| Required work |
Leave out any picture and return the remaining listing below exactly as given.
□ □ □ □
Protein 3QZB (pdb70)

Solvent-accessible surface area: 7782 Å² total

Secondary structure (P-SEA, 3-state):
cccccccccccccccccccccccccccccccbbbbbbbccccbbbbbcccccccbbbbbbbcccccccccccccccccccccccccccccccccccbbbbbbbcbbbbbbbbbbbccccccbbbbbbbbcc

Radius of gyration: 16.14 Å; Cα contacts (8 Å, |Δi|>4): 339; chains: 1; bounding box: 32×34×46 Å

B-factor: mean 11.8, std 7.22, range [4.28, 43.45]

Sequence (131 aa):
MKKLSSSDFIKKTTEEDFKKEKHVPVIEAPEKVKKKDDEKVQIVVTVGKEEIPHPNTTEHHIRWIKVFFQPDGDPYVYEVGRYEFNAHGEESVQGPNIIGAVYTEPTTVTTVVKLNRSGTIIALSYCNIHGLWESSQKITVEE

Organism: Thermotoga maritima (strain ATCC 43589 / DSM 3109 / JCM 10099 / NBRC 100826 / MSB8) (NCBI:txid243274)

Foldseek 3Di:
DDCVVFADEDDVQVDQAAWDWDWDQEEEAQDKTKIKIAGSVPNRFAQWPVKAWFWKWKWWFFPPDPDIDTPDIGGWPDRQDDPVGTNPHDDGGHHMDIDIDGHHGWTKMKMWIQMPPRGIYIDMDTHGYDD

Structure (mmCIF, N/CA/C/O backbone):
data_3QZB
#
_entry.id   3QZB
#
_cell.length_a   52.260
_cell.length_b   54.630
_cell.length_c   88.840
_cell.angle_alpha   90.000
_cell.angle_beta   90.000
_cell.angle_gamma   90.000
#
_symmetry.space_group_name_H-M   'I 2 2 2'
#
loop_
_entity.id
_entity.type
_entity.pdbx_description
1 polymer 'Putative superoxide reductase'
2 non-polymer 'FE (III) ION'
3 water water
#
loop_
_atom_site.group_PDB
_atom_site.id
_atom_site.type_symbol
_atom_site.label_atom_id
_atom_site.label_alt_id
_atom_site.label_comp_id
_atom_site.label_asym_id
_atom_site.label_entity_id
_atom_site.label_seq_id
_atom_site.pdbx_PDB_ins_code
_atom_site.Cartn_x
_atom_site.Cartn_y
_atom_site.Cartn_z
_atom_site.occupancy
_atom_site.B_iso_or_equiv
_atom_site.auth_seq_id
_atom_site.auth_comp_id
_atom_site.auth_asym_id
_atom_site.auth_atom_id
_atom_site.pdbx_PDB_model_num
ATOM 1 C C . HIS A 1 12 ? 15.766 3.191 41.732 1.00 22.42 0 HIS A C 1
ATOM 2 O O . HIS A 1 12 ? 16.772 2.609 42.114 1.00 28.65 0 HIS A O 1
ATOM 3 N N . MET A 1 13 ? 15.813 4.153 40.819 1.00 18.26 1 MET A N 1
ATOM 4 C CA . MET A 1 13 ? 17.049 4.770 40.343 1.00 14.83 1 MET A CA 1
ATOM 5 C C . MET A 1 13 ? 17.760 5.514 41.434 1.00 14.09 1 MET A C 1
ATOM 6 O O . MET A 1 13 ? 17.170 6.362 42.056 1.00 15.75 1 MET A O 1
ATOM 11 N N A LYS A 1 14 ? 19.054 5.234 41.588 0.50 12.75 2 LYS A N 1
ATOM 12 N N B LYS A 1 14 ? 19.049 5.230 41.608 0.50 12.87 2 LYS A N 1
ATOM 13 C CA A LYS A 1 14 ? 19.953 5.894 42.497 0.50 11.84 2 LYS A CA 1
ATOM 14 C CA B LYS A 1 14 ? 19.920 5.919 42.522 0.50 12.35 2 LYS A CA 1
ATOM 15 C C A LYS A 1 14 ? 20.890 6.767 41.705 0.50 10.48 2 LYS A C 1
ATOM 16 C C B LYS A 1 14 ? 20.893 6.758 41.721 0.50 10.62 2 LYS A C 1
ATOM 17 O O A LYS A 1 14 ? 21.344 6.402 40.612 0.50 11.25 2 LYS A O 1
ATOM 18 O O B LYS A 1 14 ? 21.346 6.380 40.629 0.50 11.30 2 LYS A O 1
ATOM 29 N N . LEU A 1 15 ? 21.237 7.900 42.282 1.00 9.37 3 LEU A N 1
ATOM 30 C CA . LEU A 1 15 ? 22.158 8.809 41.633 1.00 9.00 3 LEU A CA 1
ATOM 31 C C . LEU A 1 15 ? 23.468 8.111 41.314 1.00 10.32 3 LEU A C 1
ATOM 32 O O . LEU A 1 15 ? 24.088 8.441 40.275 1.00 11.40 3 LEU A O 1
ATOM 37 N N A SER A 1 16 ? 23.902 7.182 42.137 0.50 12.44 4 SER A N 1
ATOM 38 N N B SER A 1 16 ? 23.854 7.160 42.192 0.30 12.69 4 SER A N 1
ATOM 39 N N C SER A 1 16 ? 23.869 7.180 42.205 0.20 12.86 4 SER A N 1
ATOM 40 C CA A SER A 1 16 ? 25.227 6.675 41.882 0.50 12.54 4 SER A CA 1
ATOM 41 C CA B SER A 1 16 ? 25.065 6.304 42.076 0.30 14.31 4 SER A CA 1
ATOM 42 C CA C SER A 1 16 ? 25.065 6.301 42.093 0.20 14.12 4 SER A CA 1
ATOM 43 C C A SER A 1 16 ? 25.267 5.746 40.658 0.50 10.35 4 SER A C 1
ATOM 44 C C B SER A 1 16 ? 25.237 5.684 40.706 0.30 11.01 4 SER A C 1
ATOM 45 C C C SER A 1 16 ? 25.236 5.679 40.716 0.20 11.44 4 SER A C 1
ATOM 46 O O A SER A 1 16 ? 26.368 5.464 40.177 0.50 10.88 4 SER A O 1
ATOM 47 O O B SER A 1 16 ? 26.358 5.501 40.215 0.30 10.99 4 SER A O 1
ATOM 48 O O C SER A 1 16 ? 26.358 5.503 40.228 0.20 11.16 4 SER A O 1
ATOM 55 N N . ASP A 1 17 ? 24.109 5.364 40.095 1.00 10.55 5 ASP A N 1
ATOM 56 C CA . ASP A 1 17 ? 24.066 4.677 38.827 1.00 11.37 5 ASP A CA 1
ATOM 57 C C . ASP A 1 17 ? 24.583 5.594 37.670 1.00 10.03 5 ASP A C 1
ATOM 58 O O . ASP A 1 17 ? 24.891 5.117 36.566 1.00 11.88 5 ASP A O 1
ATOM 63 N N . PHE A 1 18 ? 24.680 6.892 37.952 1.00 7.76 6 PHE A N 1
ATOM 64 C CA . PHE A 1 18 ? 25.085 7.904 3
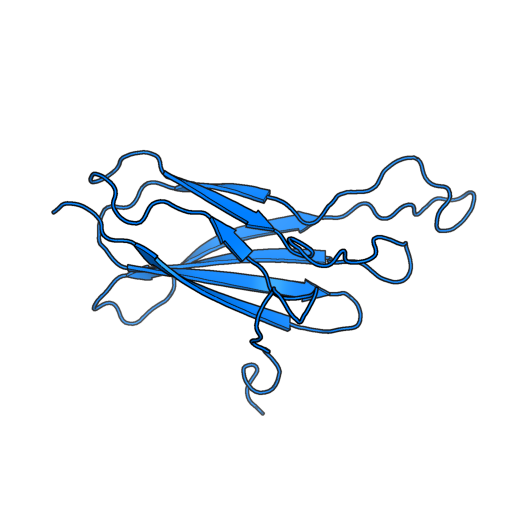7.015 1.00 7.24 6 PHE A CA 1
ATOM 65 C C . PHE A 1 18 ? 26.259 8.718 37.485 1.00 7.12 6 PHE A C 1
ATOM 66 O O . PHE A 1 18 ? 26.454 9.862 37.064 1.00 8.05 6 PHE A O 1
ATOM 74 N N . ILE A 1 19 ? 27.074 8.199 38.408 1.00 6.61 7 ILE A N 1
ATOM 75 C CA . ILE A 1 19 ? 28.347 8.831 38.808 1.00 7.43 7 ILE A CA 1
ATOM 76 C C . ILE A 1 19 ? 29.424 7.882 38.370 1.00 7.95 7 ILE A C 1
ATOM 77 O O . ILE A 1 19 ? 29.458 6.749 38.827 1.00 8.80 7 ILE A O 1
ATOM 82 N N A LYS A 1 20 ? 30.280 8.321 37.468 0.80 7.37 8 LYS A N 1
ATOM 83 N N B LYS A 1 20 ? 30.309 8.316 37.478 0.20 7.87 8 LYS A N 1
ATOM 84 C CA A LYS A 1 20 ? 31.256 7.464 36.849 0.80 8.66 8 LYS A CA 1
□ □ □ □
| Output below |
Protein 3QZB (pdb70)

Solvent-accessible surface area: 7782 Å² total

Secondary structure (P-SEA, 3-state):
cccccccccccccccccccccccccccccccbbbbbbbccccbbbbbcccccccbbbbbbbcccccccccccccccccccccccccccccccccccbbbbbbbcbbbbbbbbbbbccccccbbbbbbbbcc

Radius of gyration: 16.14 Å; Cα contacts (8 Å, |Δi|>4): 339; chains: 1; bounding box: 32×34×46 Å

B-factor: mean 11.8, std 7.22, range [4.28, 43.45]

Sequence (131 aa):
MKKLSSSDFIKKTTEEDFKKEKHVPVIEAPEKVKKKDDEKVQIVVTVGKEEIPHPNTTEHHIRWIKVFFQPDGDPYVYEVGRYEFNAHGEESVQGPNIIGAVYTEPTTVTTVVKLNRSGTIIALSYCNIHGLWESSQKITVEE

Organism: Thermotoga maritima (strain ATCC 43589 / DSM 3109 / JCM 10099 / NBRC 100826 / MSB8) (NCBI:txid243274)

Foldseek 3Di:
DDCVVFADEDDVQVDQAAWDWDWDQEEEAQDKTKIKIAGSVPNRFAQWPVKAWFWKWKWWFFPPDPDIDTPDIGGWPDRQDDPVGTNPHDDGGHHMDIDIDGHHGWTKMKMWIQMPPRGIYIDMDTHGYDD

Structure (mmCIF, N/CA/C/O backbone):
data_3QZB
#
_entry.id   3QZB
#
_cell.length_a   52.260
_cell.length_b   54.630
_cell.length_c   88.840
_cell.angle_alpha   90.000
_cell.angle_beta   90.000
_cell.angle_gamma   90.000
#
_symmetry.space_group_name_H-M   'I 2 2 2'
#
loop_
_entity.id
_entity.type
_entity.pdbx_description
1 polymer 'Putative superoxide reductase'
2 non-polymer 'FE (III) ION'
3 water water
#
loop_
_atom_site.group_PDB
_atom_site.id
_atom_site.type_symbol
_atom_site.label_atom_id
_atom_site.label_alt_id
_atom_site.label_comp_id
_atom_site.label_asym_id
_atom_site.label_entity_id
_atom_site.label_seq_id
_atom_site.pdbx_PDB_ins_code
_atom_site.Cartn_x
_atom_site.Cartn_y
_atom_site.Cartn_z
_atom_site.occupancy
_atom_site.B_iso_or_equiv
_atom_site.auth_seq_id
_atom_site.auth_comp_id
_atom_site.auth_asym_id
_atom_site.auth_atom_id
_atom_site.pdbx_PDB_model_num
ATOM 1 C C . HIS A 1 12 ? 15.766 3.191 41.732 1.00 22.42 0 HIS A C 1
ATOM 2 O O . HIS A 1 12 ? 16.772 2.609 42.114 1.00 28.65 0 HIS A O 1
ATOM 3 N N . MET A 1 13 ? 15.813 4.153 40.819 1.00 18.26 1 MET A N 1
ATOM 4 C CA . MET A 1 13 ? 17.049 4.770 40.343 1.00 14.83 1 MET A CA 1
ATOM 5 C C . MET A 1 13 ? 17.760 5.514 41.434 1.00 14.09 1 MET A C 1
ATOM 6 O O . MET A 1 13 ? 17.170 6.362 42.056 1.00 15.75 1 MET A O 1
ATOM 11 N N A LYS A 1 14 ? 19.054 5.234 41.588 0.50 12.75 2 LYS A N 1
ATOM 12 N N B LYS A 1 14 ? 19.049 5.230 41.608 0.50 12.87 2 LYS A N 1
ATOM 13 C CA A LYS A 1 14 ? 19.953 5.894 42.497 0.50 11.84 2 LYS A CA 1
ATOM 14 C CA B LYS A 1 14 ? 19.920 5.919 42.522 0.50 12.35 2 LYS A CA 1
ATOM 15 C C A LYS A 1 14 ? 20.890 6.767 41.705 0.50 10.48 2 LYS A C 1
ATOM 16 C C B LYS A 1 14 ? 20.893 6.758 41.721 0.50 10.62 2 LYS A C 1
ATOM 17 O O A LYS A 1 14 ? 21.344 6.402 40.612 0.50 11.25 2 LYS A O 1
ATOM 18 O O B LYS A 1 14 ? 21.346 6.380 40.629 0.50 11.30 2 LYS A O 1
ATOM 29 N N . LEU A 1 15 ? 21.237 7.900 42.282 1.00 9.37 3 LEU A N 1
ATOM 30 C CA . LEU A 1 15 ? 22.158 8.809 41.633 1.00 9.00 3 LEU A CA 1
ATOM 31 C C . LEU A 1 15 ? 23.468 8.111 41.314 1.00 10.32 3 LEU A C 1
ATOM 32 O O . LEU A 1 15 ? 24.088 8.441 40.275 1.00 11.40 3 LEU A O 1
ATOM 37 N N A SER A 1 16 ? 23.902 7.182 42.137 0.50 12.44 4 SER A N 1
ATOM 38 N N B SER A 1 16 ? 23.854 7.160 42.192 0.30 12.69 4 SER A N 1
ATOM 39 N N C SER A 1 16 ? 23.869 7.180 42.205 0.20 12.86 4 SER A N 1
ATOM 40 C CA A SER A 1 16 ? 25.227 6.675 41.882 0.50 12.54 4 SER A CA 1
ATOM 41 C CA B SER A 1 16 ? 25.065 6.304 42.076 0.30 14.31 4 SER A CA 1
ATOM 42 C CA C SER A 1 16 ? 25.065 6.301 42.093 0.20 14.12 4 SER A CA 1
ATOM 43 C C A SER A 1 16 ? 25.267 5.746 40.658 0.50 10.35 4 SER A C 1
ATOM 44 C C B SER A 1 16 ? 25.237 5.684 40.706 0.30 11.01 4 SER A C 1
ATOM 45 C C C SER A 1 16 ? 25.236 5.679 40.716 0.20 11.44 4 SER A C 1
ATOM 46 O O A SER A 1 16 ? 26.368 5.464 40.177 0.50 10.88 4 SER A O 1
ATOM 47 O O B SER A 1 16 ? 26.358 5.501 40.215 0.30 10.99 4 SER A O 1
ATOM 48 O O C SER A 1 16 ? 26.358 5.503 40.228 0.20 11.16 4 SER A O 1
ATOM 55 N N . ASP A 1 17 ? 24.109 5.364 40.095 1.00 10.55 5 ASP A N 1
ATOM 56 C CA . ASP A 1 17 ? 24.066 4.677 38.827 1.00 11.37 5 ASP A CA 1
ATOM 57 C C . ASP A 1 17 ? 24.583 5.594 37.670 1.00 10.03 5 ASP A C 1
ATOM 58 O O . ASP A 1 17 ? 24.891 5.117 36.566 1.00 11.88 5 ASP A O 1
ATOM 63 N N . PHE A 1 18 ? 24.680 6.892 37.952 1.00 7.76 6 PHE A N 1
ATOM 64 C CA . PHE A 1 18 ? 25.085 7.904 3
7.015 1.00 7.24 6 PHE A CA 1
ATOM 65 C C . PHE A 1 18 ? 26.259 8.718 37.485 1.00 7.12 6 PHE A C 1
ATOM 66 O O . PHE A 1 18 ? 26.454 9.862 37.064 1.00 8.05 6 PHE A O 1
ATOM 74 N N . ILE A 1 19 ? 27.074 8.199 38.408 1.00 6.61 7 ILE A N 1
ATOM 75 C CA . ILE A 1 19 ? 28.347 8.831 38.808 1.00 7.43 7 ILE A CA 1
ATOM 76 C C . ILE A 1 19 ? 29.424 7.882 38.370 1.00 7.95 7 ILE A C 1
ATOM 77 O O . ILE A 1 19 ? 29.458 6.749 38.827 1.00 8.80 7 ILE A O 1
ATOM 82 N N A LYS A 1 20 ? 30.280 8.321 37.468 0.80 7.37 8 LYS A N 1
ATOM 83 N N B LYS A 1 20 ? 30.309 8.316 37.478 0.20 7.87 8 LYS A N 1
ATOM 84 C CA A LYS A 1 20 ? 31.256 7.464 36.849 0.80 8.66 8 LYS A CA 1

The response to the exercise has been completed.